[PATCH] D64726: AMDGPU/GlobalISel: Fix not constraining result reg of copies to VCC

Nicolai Hähnle via Phabricator via llvm-commits llvm-commits at lists.llvm.org
Tue Jul 16 06:42:19 PDT 2019


nhaehnle added a comment.

In D64726#1587457 <https://reviews.llvm.org/D64726#1587457>, @arsenm wrote:

> In D64726#1587233 <https://reviews.llvm.org/D64726#1587233>, @nhaehnle wrote:
>
> > This seems incorrect, doesn't it? The truncation disappeared.... (e.g., what if $sgpr0 is 0x10)
>
>
> My current understanding of G_TRUNC is it's a no-op, and supposed to always be legal. This is supposed to be the legalized MIR, so theoretically this was generated by something that knew the original argument was zeroext from i1


Where do you get this from? And if this is the case, what is the real `trunc` instruction lowered to? This smells extremely fishy to me.
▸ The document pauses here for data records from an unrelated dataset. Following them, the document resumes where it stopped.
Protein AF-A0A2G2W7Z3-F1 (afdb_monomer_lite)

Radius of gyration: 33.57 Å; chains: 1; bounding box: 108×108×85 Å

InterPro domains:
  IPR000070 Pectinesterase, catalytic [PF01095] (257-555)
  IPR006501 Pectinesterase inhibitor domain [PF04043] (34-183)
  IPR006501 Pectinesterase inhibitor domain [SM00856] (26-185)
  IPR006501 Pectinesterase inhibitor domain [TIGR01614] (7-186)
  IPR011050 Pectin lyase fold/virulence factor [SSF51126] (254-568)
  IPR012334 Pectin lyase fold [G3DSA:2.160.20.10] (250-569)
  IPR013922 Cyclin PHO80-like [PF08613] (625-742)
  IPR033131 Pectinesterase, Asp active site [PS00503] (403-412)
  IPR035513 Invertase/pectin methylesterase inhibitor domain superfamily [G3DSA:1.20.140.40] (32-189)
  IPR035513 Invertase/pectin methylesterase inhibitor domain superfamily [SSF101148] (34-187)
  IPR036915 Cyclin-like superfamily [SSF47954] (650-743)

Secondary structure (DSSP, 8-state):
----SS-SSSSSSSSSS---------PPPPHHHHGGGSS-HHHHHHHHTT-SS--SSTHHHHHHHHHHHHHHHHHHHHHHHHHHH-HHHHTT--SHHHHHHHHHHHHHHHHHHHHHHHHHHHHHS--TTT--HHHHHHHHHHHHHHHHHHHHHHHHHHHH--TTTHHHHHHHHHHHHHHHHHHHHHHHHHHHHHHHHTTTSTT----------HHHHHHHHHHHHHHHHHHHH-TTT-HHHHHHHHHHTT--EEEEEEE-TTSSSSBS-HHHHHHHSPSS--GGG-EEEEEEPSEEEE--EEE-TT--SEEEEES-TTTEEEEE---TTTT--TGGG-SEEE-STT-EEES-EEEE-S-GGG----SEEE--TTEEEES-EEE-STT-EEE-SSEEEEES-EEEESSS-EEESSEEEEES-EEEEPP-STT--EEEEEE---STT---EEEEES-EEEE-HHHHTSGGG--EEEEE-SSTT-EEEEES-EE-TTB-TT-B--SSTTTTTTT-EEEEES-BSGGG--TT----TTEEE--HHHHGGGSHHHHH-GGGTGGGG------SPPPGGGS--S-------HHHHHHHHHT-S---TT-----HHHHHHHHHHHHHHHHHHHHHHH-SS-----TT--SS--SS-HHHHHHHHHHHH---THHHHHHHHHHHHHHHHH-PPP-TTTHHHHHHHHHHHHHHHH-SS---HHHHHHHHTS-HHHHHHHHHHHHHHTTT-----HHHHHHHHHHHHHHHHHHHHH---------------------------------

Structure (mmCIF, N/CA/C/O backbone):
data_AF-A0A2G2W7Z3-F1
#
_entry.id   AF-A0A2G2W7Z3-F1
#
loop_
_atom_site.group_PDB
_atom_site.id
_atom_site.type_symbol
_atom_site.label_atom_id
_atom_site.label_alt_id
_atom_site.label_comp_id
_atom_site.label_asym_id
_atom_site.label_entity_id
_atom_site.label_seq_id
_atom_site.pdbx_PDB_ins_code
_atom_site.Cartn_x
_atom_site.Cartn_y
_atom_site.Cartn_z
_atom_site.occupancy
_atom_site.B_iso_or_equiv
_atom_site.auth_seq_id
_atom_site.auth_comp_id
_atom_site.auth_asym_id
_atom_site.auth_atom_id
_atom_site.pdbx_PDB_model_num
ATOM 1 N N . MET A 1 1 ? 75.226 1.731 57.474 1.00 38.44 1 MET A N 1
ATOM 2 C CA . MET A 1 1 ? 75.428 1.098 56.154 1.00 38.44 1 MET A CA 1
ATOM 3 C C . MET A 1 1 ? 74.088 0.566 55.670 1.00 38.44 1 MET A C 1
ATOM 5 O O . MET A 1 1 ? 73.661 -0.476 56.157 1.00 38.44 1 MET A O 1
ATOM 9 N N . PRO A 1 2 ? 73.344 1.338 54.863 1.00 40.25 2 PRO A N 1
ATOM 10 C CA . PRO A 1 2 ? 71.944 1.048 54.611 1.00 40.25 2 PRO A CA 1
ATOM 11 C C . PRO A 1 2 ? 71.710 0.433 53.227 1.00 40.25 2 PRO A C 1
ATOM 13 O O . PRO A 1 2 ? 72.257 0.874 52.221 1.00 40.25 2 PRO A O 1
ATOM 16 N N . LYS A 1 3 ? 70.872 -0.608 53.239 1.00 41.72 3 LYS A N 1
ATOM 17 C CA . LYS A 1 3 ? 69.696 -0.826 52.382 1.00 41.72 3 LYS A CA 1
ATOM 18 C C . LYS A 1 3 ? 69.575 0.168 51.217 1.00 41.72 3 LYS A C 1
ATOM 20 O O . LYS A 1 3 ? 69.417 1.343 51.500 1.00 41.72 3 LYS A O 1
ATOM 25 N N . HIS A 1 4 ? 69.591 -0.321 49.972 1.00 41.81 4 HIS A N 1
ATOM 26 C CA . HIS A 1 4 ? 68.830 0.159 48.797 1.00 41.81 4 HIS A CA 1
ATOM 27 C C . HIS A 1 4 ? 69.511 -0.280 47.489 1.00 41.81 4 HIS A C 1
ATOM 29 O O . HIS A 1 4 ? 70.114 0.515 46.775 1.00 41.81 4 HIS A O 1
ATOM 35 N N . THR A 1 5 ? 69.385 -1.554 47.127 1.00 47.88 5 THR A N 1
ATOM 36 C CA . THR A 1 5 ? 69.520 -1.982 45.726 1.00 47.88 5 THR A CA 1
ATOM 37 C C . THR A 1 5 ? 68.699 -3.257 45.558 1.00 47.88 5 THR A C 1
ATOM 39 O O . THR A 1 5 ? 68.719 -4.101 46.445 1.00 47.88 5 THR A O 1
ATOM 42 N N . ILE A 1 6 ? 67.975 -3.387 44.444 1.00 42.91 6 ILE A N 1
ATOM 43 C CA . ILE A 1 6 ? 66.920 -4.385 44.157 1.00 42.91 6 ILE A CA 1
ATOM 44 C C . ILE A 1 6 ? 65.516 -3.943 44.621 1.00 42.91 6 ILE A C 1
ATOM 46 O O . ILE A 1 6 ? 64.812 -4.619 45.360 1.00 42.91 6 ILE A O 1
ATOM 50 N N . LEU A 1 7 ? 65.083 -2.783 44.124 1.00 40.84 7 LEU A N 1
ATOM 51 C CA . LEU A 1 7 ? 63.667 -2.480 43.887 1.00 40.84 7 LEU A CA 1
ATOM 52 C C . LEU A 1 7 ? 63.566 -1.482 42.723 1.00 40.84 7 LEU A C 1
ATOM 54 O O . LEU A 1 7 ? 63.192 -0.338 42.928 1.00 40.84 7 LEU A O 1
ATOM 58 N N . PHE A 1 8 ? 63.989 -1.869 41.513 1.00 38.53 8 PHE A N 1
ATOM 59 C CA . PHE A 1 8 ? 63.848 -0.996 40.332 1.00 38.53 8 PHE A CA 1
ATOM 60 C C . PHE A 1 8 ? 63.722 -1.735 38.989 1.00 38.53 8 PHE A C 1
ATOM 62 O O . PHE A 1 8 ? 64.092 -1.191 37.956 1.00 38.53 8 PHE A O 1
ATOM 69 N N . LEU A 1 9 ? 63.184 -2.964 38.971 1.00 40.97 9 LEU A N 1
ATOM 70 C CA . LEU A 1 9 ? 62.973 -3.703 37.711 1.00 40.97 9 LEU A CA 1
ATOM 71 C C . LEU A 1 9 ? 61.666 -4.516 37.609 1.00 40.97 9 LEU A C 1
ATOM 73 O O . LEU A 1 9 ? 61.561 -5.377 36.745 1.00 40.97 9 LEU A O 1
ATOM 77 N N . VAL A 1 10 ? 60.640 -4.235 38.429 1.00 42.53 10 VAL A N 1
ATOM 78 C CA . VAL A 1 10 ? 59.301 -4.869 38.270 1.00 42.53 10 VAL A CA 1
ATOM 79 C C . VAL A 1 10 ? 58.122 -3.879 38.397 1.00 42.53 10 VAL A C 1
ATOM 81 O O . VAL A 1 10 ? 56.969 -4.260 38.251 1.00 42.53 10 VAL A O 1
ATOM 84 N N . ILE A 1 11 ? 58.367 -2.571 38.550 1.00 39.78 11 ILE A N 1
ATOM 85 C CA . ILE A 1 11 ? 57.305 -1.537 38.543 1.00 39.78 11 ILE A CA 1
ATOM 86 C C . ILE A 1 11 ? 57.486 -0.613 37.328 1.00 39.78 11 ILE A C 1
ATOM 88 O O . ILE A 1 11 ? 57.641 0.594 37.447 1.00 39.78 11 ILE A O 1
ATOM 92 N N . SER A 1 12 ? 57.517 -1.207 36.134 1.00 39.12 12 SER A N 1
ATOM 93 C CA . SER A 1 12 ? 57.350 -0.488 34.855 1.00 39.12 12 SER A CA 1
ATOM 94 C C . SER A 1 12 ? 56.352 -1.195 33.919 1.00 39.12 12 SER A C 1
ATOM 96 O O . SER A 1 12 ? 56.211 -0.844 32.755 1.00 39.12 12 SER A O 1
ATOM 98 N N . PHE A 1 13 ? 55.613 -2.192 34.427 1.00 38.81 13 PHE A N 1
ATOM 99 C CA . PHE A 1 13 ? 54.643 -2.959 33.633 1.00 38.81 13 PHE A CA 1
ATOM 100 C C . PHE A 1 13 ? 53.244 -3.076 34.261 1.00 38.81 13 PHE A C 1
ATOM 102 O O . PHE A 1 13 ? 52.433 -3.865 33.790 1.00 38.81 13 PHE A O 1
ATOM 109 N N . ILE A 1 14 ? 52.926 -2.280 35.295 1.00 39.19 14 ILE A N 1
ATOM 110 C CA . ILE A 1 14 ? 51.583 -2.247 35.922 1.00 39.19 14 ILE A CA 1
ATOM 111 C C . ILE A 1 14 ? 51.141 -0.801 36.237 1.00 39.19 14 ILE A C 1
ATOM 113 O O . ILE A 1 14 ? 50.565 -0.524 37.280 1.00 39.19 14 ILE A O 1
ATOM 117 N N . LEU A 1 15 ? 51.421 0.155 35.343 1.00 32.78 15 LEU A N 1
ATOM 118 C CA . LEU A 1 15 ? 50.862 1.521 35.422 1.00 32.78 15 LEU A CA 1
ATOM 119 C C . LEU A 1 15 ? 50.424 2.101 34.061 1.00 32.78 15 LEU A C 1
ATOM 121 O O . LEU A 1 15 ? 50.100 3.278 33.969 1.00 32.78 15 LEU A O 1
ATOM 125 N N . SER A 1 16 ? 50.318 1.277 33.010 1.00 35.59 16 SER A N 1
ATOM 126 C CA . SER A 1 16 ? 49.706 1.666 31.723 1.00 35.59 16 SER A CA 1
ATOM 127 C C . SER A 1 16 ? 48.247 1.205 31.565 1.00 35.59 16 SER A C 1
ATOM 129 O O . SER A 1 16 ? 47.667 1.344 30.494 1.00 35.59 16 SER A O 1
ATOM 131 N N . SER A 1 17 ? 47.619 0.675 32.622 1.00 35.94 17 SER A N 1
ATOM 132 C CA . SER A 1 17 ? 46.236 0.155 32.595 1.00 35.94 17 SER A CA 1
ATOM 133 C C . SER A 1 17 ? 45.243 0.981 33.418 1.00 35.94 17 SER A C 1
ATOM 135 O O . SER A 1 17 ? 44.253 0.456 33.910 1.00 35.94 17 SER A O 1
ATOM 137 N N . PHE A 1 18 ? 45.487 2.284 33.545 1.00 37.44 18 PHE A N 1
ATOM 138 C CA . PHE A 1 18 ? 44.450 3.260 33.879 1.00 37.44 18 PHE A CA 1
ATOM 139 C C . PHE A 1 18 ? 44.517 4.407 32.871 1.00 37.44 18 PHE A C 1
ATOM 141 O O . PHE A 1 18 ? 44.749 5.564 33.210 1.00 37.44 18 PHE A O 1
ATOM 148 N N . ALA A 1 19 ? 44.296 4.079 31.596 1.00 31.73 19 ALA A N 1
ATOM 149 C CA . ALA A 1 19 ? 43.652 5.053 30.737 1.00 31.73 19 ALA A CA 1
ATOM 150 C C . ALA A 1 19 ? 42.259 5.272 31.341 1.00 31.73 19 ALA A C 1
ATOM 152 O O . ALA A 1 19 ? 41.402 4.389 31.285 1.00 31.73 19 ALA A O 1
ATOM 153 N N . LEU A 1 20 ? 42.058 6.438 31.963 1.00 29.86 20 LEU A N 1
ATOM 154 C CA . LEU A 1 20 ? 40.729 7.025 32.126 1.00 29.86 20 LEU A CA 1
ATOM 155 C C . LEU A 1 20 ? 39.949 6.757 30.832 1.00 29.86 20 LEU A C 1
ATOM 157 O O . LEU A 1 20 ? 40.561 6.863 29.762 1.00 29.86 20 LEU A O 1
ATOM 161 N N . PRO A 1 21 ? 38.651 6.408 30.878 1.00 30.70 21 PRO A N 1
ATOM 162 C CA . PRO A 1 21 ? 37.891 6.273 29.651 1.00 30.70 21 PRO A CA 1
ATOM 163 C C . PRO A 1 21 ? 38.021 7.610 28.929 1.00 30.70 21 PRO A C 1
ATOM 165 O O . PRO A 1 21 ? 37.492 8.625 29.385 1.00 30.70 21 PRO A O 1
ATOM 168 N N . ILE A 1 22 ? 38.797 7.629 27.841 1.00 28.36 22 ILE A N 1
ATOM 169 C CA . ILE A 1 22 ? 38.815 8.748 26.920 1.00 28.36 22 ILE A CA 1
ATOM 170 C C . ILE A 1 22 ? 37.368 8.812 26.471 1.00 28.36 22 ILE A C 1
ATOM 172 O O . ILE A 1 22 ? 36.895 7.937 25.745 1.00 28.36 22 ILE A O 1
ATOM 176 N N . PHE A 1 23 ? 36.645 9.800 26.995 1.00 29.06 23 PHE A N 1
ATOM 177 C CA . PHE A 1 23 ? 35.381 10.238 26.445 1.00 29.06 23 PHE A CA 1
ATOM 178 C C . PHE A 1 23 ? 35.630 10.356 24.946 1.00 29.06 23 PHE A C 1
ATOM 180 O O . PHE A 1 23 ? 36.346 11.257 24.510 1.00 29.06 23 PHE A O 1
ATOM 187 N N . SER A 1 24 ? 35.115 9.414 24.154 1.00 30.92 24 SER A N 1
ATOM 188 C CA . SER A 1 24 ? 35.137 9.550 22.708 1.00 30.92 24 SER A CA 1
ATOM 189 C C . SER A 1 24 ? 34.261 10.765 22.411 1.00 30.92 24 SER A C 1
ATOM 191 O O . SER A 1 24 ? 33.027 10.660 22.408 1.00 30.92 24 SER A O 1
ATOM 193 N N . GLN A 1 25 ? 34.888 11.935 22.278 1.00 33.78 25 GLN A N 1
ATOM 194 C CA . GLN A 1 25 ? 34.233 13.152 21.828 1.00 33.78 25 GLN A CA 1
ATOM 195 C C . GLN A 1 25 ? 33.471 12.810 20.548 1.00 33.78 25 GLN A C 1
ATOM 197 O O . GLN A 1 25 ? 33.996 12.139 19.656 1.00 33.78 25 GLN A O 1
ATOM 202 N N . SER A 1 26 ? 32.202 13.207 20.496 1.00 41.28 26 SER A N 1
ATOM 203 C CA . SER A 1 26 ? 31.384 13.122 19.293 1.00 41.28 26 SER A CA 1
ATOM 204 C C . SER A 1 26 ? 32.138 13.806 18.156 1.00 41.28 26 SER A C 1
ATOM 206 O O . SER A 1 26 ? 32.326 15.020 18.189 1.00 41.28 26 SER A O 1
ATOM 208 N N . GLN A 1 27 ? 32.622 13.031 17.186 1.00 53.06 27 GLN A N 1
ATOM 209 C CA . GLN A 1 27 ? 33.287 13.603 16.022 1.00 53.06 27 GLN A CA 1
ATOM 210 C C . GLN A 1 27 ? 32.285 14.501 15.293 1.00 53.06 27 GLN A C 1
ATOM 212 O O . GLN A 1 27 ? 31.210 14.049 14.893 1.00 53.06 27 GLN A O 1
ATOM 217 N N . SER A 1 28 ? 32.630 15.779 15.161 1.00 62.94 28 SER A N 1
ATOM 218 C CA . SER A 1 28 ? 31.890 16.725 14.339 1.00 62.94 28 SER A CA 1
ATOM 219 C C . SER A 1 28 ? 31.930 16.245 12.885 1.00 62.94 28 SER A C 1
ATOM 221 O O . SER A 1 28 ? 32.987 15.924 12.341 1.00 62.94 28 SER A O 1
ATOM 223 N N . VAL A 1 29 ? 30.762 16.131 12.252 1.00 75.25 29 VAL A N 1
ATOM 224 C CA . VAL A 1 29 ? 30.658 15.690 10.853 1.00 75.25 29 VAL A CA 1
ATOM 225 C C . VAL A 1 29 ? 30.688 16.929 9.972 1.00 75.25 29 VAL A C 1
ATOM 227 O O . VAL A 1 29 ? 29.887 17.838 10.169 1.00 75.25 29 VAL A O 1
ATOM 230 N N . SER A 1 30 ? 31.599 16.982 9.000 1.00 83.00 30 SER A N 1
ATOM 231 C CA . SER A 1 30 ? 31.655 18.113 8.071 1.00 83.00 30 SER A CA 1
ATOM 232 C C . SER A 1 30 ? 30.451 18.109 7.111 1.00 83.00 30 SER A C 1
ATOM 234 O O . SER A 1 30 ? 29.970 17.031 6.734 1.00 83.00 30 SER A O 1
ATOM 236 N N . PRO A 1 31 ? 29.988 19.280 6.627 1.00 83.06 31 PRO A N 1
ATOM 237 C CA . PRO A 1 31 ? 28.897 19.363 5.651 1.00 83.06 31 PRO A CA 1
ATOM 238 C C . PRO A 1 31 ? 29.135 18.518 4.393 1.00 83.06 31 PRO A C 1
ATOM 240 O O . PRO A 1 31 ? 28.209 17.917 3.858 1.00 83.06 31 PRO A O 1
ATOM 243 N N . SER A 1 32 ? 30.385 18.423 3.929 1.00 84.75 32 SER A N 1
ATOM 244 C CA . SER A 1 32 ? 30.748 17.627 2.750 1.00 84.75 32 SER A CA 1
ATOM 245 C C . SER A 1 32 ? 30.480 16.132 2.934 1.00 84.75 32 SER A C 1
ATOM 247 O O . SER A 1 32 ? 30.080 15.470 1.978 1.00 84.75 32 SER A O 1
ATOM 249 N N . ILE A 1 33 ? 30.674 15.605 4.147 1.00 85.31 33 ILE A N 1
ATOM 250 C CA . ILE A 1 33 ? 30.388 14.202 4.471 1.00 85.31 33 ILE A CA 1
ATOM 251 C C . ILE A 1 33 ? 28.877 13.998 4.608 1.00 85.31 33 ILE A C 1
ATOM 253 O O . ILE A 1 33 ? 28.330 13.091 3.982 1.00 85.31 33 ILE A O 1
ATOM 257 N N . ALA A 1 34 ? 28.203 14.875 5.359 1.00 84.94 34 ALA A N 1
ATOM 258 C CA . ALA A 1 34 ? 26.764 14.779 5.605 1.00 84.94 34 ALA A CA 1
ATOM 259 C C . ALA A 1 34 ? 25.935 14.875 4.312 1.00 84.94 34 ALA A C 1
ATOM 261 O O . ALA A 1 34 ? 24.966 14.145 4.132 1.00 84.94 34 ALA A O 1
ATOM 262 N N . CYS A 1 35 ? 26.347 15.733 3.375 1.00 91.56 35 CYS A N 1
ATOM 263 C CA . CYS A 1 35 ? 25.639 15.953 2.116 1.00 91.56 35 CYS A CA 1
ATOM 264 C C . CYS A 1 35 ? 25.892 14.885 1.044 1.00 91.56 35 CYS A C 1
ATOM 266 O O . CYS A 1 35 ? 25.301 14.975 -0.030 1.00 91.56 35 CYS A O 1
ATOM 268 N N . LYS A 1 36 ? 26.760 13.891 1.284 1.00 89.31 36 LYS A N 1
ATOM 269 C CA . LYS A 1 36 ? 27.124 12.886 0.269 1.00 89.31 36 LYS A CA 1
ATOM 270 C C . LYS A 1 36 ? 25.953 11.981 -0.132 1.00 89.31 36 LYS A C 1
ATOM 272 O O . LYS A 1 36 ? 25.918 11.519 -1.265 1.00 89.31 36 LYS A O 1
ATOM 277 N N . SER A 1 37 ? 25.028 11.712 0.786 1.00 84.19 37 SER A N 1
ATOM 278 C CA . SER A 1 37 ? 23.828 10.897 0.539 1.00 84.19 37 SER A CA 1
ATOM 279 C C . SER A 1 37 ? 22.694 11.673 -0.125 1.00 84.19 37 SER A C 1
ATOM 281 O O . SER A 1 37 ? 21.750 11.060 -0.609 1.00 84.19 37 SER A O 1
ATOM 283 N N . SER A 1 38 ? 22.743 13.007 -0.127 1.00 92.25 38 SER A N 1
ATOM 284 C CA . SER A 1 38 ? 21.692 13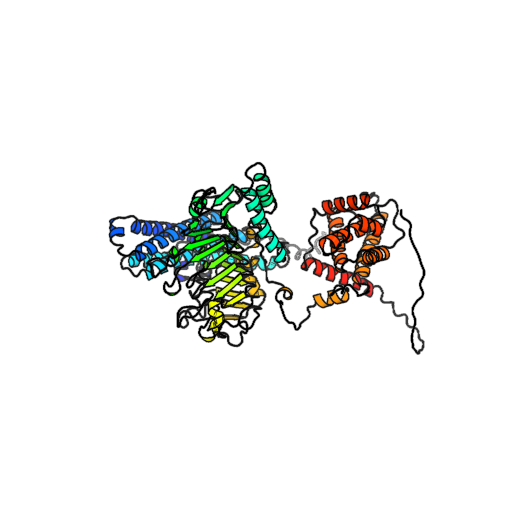.816 -0.738 1.00 92.25 38 SER A CA 1
ATOM 285 C C . SER A 1 38 ? 21.727 13.691 -2.258 1.00 92.25 38 SER A C 1
ATOM 287 O O . SER A 1 38 ? 22.802 13.761 -2.854 1.00 92.25 38 SER A O 1
ATOM 289 N N . LEU A 1 39 ? 20.546 13.607 -2.879 1.00 93.75 39 LEU A N 1
ATOM 290 C CA . LEU A 1 39 ? 20.396 13.715 -4.332 1.00 93.75 39 LEU A CA 1
ATOM 291 C C . LEU A 1 39 ? 20.861 15.090 -4.860 1.00 93.75 39 LEU A C 1
ATOM 293 O O . LEU A 1 39 ? 21.345 15.195 -5.984 1.00 93.75 39 LEU A O 1
ATOM 297 N N . TYR A 1 40 ? 20.814 16.129 -4.013 1.00 95.69 40 TYR A N 1
ATOM 298 C CA . TYR A 1 40 ? 21.235 17.500 -4.320 1.00 95.69 40 TYR A CA 1
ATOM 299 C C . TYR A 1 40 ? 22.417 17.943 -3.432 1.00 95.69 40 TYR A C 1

Case in point; take this IR:

  define amdgpu_ps float @foo(i32 %a) {
    %cc = trunc i32 %a to i1
    %r = zext i1 %cc to i32
    %r.f = bitcast i32 %r to float
    ret float %r.f
  }

which becomes, before legalization:

  bb.1 (%ir-block.0):
    liveins: $vgpr0
    %0:_(s32) = COPY $vgpr0
    %1:_(s1) = G_TRUNC %0:_(s32)
    %2:_(s32) = G_ZEXT %1:_(s1)
    $vgpr0 = COPY %2:_(s32)
    SI_RETURN_TO_EPILOG $vgpr0

So it is very plain here that we cannot assume the high bits of the input to be zero.

Now //maybe// an exception can be made here due to something that happens earlier in legalization, but it does seem highly suspicious and it would be good to have a test all the way from IR to understand why this is happening -- having different semantics for the same opcode at different stages of the compilation is not cool.